Moreover, as in Bay Area Toll Auth., in this case, the balance of interests favors the application of the statutory privilege. Contrary to defendant's argument, Supreme Court correctly found that, in these circumstances, New York's interest in the full disclosure of information needed to allow a defendant to mount a defense in court is outweighed by Wisconsin's interest, embodied in Wisconsin Statutes § 601.465, in its regulation of insurance. The communications at issue, while relevant to the underlying litigation to the extent they relate to the securitization trusts, certificates and insurances policies, were generated as part of OCI's investigation, regulation, and rehabilitation of Ambac.

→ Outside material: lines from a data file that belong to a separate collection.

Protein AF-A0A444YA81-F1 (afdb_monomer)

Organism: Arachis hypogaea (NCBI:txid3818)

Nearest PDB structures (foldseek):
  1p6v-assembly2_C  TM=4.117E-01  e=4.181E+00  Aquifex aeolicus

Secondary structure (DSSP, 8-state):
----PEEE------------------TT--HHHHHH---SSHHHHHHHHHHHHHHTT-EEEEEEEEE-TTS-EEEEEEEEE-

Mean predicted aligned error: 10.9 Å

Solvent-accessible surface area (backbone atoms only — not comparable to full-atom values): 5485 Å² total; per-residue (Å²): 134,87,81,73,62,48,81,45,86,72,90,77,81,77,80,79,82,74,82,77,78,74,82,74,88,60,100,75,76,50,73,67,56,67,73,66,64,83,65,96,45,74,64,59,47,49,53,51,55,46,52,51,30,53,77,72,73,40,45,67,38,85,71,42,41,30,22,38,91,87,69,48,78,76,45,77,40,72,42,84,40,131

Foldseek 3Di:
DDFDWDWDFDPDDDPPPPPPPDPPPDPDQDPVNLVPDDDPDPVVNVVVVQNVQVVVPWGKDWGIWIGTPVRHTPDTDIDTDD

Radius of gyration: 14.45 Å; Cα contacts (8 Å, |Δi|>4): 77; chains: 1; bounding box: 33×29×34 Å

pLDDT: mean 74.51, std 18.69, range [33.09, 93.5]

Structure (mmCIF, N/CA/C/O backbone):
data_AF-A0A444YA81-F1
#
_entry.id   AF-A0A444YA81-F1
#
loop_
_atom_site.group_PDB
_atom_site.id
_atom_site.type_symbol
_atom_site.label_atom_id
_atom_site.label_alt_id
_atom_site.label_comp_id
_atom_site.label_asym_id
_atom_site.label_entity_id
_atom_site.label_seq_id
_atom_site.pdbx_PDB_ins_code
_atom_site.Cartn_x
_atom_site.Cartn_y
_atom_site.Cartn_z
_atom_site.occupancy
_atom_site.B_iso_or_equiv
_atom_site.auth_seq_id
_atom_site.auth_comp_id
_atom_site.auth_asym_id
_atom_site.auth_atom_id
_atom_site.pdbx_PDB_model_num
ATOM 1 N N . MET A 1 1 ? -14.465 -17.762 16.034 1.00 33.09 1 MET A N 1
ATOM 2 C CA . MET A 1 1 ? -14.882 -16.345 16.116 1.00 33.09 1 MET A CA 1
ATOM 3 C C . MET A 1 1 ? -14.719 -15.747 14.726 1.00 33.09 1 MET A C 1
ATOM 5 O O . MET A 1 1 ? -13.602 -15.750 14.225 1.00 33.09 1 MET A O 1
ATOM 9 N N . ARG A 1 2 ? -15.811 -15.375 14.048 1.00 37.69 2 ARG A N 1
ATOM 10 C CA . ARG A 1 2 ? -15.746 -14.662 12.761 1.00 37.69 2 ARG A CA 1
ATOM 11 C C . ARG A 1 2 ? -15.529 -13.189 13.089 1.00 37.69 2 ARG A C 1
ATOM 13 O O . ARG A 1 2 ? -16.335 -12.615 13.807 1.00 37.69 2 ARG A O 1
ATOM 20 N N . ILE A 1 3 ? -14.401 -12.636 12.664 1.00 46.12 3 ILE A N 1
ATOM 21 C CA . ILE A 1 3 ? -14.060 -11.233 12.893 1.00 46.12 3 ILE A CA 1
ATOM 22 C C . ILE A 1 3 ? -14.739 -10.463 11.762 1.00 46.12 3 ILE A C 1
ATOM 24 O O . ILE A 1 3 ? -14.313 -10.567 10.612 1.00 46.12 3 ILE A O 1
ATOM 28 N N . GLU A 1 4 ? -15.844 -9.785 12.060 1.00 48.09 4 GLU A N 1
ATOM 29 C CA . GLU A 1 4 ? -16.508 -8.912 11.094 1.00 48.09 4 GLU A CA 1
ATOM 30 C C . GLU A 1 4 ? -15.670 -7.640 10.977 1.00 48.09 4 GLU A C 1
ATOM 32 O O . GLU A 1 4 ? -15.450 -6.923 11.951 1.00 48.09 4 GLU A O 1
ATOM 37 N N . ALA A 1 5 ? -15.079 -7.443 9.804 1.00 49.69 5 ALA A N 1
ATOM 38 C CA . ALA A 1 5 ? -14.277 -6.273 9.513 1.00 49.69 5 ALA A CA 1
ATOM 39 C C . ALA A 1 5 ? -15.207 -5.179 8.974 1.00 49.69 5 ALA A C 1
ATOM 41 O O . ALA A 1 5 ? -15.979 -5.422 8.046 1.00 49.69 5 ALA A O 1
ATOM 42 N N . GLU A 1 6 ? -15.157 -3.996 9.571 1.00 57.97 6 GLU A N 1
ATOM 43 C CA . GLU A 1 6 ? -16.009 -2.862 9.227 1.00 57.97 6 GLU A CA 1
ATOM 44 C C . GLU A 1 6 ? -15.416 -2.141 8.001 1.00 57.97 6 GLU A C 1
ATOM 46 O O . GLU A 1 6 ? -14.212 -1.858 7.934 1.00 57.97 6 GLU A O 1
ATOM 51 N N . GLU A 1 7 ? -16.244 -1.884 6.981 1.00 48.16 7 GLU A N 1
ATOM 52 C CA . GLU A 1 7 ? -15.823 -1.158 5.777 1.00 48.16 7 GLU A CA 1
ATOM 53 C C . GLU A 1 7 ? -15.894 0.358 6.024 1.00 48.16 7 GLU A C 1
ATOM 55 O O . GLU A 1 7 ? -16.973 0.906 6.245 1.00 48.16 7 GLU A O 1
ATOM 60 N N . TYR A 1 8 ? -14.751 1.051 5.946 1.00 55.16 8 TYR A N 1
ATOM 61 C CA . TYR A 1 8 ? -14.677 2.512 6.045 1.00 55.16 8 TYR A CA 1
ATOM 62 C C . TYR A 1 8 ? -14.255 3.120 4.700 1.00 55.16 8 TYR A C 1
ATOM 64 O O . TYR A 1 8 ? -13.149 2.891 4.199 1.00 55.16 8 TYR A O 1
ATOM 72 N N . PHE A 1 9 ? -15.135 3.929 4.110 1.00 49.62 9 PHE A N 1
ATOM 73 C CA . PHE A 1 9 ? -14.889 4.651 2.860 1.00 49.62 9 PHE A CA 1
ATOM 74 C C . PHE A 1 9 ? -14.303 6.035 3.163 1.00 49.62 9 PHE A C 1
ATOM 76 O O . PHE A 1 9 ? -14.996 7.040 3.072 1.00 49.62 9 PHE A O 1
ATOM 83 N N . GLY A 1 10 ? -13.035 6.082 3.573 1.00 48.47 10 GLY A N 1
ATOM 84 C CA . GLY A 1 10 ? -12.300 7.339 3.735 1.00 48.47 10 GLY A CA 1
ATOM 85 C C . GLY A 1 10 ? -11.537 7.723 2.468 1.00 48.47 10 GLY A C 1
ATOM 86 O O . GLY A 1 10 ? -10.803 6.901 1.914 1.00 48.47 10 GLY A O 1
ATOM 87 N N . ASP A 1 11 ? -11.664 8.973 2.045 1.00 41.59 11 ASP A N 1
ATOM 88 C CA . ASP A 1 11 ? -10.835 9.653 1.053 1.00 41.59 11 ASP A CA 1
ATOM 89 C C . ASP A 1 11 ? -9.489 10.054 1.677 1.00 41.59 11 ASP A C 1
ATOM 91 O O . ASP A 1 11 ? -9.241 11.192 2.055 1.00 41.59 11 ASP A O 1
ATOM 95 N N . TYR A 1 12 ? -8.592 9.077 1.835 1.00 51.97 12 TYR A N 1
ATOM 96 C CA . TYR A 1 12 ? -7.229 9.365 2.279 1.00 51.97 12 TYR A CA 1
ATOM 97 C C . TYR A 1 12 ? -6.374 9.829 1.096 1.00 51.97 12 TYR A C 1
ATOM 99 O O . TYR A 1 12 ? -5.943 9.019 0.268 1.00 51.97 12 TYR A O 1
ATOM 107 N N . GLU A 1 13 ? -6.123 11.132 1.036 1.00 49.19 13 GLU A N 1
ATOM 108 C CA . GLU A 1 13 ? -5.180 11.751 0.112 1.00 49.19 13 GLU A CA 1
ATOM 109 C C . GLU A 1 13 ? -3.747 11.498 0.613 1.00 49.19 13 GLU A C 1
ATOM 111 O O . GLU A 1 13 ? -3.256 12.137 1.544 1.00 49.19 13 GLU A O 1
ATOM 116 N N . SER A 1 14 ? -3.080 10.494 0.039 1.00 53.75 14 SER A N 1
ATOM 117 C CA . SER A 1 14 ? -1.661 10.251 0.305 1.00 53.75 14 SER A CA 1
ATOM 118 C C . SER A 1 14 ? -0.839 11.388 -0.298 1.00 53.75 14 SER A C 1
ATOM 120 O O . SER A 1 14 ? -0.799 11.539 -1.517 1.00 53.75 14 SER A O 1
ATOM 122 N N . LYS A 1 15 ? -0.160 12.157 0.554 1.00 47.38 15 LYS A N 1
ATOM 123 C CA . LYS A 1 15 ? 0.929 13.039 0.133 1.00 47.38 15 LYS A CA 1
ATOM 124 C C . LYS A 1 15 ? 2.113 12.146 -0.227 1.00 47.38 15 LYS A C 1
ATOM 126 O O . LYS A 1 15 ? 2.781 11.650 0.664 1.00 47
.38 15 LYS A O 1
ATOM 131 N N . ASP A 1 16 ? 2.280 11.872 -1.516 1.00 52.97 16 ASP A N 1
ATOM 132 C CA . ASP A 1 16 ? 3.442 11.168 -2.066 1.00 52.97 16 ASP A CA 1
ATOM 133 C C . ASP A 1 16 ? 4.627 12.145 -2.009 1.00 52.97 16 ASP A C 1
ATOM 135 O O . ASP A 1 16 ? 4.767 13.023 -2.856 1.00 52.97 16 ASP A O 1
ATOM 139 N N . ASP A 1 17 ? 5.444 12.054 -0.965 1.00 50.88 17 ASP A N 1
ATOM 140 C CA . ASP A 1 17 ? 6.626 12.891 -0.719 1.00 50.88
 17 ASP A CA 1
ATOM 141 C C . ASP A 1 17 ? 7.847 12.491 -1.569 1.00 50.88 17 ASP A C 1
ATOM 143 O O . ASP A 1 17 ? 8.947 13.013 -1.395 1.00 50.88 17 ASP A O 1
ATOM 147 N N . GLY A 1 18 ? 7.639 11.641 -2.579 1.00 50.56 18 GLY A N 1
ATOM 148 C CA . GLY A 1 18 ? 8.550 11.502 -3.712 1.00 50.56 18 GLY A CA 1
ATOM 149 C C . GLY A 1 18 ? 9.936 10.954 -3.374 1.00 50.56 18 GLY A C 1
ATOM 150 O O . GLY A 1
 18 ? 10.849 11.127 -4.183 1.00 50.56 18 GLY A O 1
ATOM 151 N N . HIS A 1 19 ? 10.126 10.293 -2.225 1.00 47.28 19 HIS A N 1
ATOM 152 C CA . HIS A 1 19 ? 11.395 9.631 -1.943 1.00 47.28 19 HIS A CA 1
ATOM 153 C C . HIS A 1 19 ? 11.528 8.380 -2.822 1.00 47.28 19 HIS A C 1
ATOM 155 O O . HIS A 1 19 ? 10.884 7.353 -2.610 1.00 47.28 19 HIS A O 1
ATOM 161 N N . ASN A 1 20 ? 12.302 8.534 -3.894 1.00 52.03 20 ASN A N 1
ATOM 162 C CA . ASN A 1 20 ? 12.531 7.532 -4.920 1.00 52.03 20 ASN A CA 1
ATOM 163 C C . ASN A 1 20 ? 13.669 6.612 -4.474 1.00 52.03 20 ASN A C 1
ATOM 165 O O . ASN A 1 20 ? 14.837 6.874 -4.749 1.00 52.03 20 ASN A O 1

Contrary to defendant's contentions, this Court's decision in Matter of People v PriceWaterhouseCoopers, LLP (150 AD3d 578 [1st Dept 2017], lv denied 29 NY3d 1117 [2017]) should not be read as rejecting any requirement of an interest-balancing analysis in deciding which state's law governs privilege issues where New York is the place of trial and the discovery proceeding. Further, it is distinguishable from the instant case in that it involved the interests of the New York State Attorney General but not those of a governmental agency of a different state, and thus did not implicate real issues of interstate comity.
THIS CONSTITUTES THE DECISION AND ORDER
OF THE SUPREME COURT, APPELLATE DIVISION, FIRST DEPARTMENT.